1. Introduction
There is something quietly remarkable about the pace at which artificial intelligence has moved from the research margins into the heart of clinical medicine. Less than a decade ago, the notion of an algorithm reviewing an electrocardiogram or flagging early-stage sepsis from electronic health record data would have struck most clinicians as ambitious speculation. Today, such systems exist — and in some contexts, they perform with accuracy that rivals or exceeds human specialists (Rajpurkar et al., 2022). This is not a trivial development. Healthcare systems worldwide are strained: aging populations, physician shortages, diagnostic backlogs, and the crushing informational burden of modern medicine all create pressure for tools that can help clinicians think faster, more consistently, and with greater breadth (Topol, 2019). Clinical Decision Support Systems (CDSS) have long been positioned as one answer to that pressure.
But here is where the story gets complicated. The majority of high-performing AI models in healthcare are deep neural networks — architectures that achieve their accuracy, at least in part, through complexity that resists human interpretation. A physician reviewing an AI recommendation cannot, in most cases, trace the logic backward to its origins. Why did the model flag this patient for cardiac risk? What features drove that recommendation? Without answers to these questions, the clinical encounter between a doctor, a patient, and an AI system has an uncomfortable asymmetry: the machine knows something it cannot explain, and the clinician must decide whether to trust it. Unsurprisingly, this opacity has been identified as one of the primary barriers to AI adoption in clinical settings (Adadi & Berrada, 2018; Hulsen, 2023).

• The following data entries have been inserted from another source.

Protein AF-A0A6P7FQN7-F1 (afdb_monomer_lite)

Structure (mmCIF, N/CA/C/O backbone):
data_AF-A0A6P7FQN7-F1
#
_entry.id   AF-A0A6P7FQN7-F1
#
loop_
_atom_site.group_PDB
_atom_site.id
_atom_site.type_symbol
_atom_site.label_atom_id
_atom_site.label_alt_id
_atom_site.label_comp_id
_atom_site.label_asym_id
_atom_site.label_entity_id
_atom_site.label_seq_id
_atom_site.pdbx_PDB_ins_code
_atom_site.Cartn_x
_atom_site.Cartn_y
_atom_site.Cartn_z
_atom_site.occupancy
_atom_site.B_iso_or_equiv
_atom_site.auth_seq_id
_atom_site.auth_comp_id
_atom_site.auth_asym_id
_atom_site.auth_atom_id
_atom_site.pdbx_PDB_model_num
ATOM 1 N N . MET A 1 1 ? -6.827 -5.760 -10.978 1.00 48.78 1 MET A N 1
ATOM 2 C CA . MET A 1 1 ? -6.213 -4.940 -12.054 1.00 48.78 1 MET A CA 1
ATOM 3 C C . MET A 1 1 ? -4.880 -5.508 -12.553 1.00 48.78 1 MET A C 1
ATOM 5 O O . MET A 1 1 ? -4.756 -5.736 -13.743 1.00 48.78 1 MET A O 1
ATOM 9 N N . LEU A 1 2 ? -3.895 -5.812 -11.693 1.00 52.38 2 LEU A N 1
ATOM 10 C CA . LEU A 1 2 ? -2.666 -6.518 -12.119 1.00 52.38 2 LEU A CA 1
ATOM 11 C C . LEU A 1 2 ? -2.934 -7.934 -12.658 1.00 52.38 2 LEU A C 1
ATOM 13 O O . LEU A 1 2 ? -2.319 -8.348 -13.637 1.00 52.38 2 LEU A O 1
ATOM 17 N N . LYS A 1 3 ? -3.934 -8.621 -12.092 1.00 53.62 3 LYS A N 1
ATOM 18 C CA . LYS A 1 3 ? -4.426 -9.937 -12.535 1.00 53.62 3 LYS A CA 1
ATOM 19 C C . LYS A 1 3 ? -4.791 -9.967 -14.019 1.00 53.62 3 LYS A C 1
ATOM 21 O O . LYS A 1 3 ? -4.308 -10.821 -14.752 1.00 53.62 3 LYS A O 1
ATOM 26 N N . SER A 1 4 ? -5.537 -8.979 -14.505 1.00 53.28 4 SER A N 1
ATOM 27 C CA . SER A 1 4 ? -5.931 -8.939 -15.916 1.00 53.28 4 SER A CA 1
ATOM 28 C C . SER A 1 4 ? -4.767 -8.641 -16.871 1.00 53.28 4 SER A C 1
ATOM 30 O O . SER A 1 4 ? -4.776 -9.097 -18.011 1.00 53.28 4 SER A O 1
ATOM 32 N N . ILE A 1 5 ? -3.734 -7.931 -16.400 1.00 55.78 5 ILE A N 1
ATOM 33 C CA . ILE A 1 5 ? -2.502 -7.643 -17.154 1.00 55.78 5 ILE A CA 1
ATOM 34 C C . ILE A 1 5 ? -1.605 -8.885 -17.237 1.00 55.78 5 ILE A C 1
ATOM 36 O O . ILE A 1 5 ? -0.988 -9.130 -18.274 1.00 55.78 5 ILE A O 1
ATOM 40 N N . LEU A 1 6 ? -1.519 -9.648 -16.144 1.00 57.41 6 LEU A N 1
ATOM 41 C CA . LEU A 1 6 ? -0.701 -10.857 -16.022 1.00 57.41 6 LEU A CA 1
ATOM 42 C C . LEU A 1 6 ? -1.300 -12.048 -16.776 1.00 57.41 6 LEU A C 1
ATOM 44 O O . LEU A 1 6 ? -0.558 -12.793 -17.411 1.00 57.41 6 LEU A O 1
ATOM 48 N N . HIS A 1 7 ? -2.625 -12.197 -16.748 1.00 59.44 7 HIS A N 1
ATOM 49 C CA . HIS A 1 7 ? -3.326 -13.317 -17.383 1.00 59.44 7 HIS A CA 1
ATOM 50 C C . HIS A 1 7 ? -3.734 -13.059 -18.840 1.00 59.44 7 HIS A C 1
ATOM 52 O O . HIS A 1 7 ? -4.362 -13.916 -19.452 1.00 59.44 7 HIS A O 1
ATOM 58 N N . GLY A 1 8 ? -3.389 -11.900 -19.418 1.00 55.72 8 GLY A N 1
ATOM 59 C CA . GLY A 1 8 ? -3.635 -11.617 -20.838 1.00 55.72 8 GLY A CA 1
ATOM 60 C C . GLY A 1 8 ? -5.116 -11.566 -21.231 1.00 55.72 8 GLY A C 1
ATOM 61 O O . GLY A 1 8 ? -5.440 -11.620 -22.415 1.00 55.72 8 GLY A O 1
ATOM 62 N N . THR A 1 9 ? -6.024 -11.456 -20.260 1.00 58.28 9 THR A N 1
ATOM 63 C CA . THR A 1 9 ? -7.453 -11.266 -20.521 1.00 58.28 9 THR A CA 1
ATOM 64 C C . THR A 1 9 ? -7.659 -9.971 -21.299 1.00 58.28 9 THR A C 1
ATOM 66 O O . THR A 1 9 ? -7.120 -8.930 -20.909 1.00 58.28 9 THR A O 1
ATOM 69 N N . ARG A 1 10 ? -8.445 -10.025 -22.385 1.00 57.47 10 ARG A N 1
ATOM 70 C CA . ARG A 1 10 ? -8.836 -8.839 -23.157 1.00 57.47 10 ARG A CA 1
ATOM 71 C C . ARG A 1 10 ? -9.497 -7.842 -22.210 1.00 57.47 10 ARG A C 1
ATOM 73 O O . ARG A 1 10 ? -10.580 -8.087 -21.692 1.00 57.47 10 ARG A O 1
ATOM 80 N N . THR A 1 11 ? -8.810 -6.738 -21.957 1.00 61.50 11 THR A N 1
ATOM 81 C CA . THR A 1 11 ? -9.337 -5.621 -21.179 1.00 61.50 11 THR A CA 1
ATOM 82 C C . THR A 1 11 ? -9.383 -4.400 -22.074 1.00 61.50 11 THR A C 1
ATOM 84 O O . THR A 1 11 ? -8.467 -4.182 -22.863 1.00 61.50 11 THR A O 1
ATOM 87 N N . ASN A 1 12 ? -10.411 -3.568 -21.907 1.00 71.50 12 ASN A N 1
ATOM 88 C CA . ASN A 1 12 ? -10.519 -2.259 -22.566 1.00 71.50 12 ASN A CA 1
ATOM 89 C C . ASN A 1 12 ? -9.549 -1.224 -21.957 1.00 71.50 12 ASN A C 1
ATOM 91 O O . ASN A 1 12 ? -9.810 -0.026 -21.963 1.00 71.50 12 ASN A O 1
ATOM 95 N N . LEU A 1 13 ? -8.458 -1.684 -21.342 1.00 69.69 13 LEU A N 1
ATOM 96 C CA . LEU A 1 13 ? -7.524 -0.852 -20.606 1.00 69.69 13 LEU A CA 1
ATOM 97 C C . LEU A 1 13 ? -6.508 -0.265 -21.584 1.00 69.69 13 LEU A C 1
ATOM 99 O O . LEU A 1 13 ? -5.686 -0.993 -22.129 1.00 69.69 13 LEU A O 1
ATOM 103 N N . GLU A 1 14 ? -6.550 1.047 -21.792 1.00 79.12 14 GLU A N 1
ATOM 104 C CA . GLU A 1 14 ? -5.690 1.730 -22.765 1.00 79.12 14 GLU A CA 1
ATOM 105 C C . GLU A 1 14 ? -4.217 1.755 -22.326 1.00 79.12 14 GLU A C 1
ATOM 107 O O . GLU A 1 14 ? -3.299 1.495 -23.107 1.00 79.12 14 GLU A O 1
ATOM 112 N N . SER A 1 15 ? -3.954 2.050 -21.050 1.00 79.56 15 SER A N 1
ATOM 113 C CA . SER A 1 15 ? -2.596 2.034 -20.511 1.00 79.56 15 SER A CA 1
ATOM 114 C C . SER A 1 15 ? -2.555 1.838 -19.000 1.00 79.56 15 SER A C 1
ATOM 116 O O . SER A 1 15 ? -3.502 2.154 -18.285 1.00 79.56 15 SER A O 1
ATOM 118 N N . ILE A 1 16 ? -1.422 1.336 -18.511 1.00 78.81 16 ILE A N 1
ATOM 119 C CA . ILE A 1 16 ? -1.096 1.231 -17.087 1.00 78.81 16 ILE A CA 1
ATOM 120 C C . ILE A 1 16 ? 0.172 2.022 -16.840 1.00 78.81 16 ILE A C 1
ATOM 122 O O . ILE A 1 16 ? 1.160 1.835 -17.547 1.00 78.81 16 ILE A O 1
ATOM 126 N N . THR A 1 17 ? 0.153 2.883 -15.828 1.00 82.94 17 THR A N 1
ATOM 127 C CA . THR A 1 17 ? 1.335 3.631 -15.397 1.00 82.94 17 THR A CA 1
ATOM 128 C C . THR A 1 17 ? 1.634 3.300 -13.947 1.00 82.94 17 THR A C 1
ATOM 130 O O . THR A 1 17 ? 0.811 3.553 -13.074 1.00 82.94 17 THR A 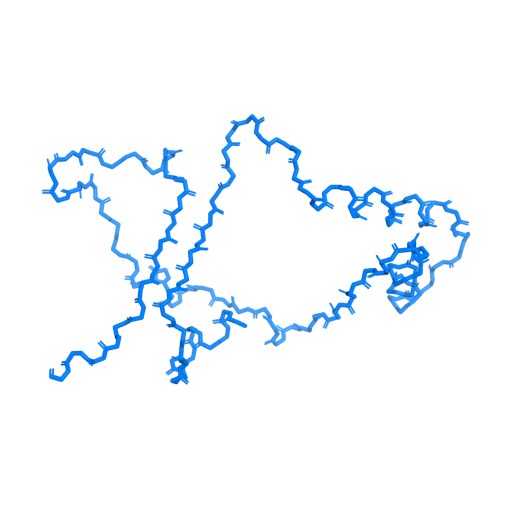O 1
ATOM 133 N N . VAL A 1 18 ? 2.820 2.758 -13.698 1.00 81.12 18 VAL A N 1
ATOM 134 C CA . VAL A 1 18 ? 3.384 2.617 -12.356 1.00 81.12 18 VAL A CA 1
ATOM 135 C C . VAL A 1 18 ? 4.240 3.846 -12.106 1.00 81.12 18 VAL A C 1
ATOM 137 O O . VAL A 1 18 ? 5.130 4.137 -12.903 1.00 81.12 18 VAL A O 1
ATOM 140 N N . LYS A 1 19 ? 3.958 4.583 -11.033 1.00 83.25 19 LYS A N 1
ATOM 141 C CA . LYS A 1 19 ? 4.758 5.732 -10.598 1.00 83.25 19 LYS A CA 1
ATOM 142 C C . LYS A 1 19 ? 5.598 5.316 -9.396 1.00 83.25 19 LYS A C 1
ATOM 144 O O . LYS A 1 19 ? 5.085 4.648 -8.503 1.00 83.25 19 LYS A O 1
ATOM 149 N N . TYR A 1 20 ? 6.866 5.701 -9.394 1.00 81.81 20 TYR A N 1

Equally troubling — perhaps more so — is the question of where patient data goes when AI learns from it. Traditional machine learning pipelines in healthcare require centralizing data: pulling records from hospitals, clinics, and diagnostic laboratories into a shared repository where the model trains. This architecture is expedient, but it creates significant exposure. Centralized repositories are attractive targets for cyberattacks. They create regulatory complexity under frameworks such as HIPAA and GDPR. And they demand that patients and institutions surrender a form of data sovereignty that many are, justifiably, reluctant to yield (Saraswat et al., 2022). Several high-profile breaches of healthcare databases in recent years have made this not a theoretical concern but a lived reality for millions of patients (Nazar et al., 2021).
Federated learning, proposed by McMahan et al. (2017) as a general framework for decentralized model training, offers a conceptually elegant solution to the data privacy problem. Rather than aggregating raw patient records, federated learning keeps data local — within each institution's secure environment — and instead shares only model updates (gradients or weights) with a central aggregation server. The global model improves through collaboration without any institution ever exposing its underlying data. This architecture has been applied in healthcare contexts with considerable promise, demonstrating that multi-institutional collaboration is achievable without the privacy costs of data pooling (Rieke et al., 2020).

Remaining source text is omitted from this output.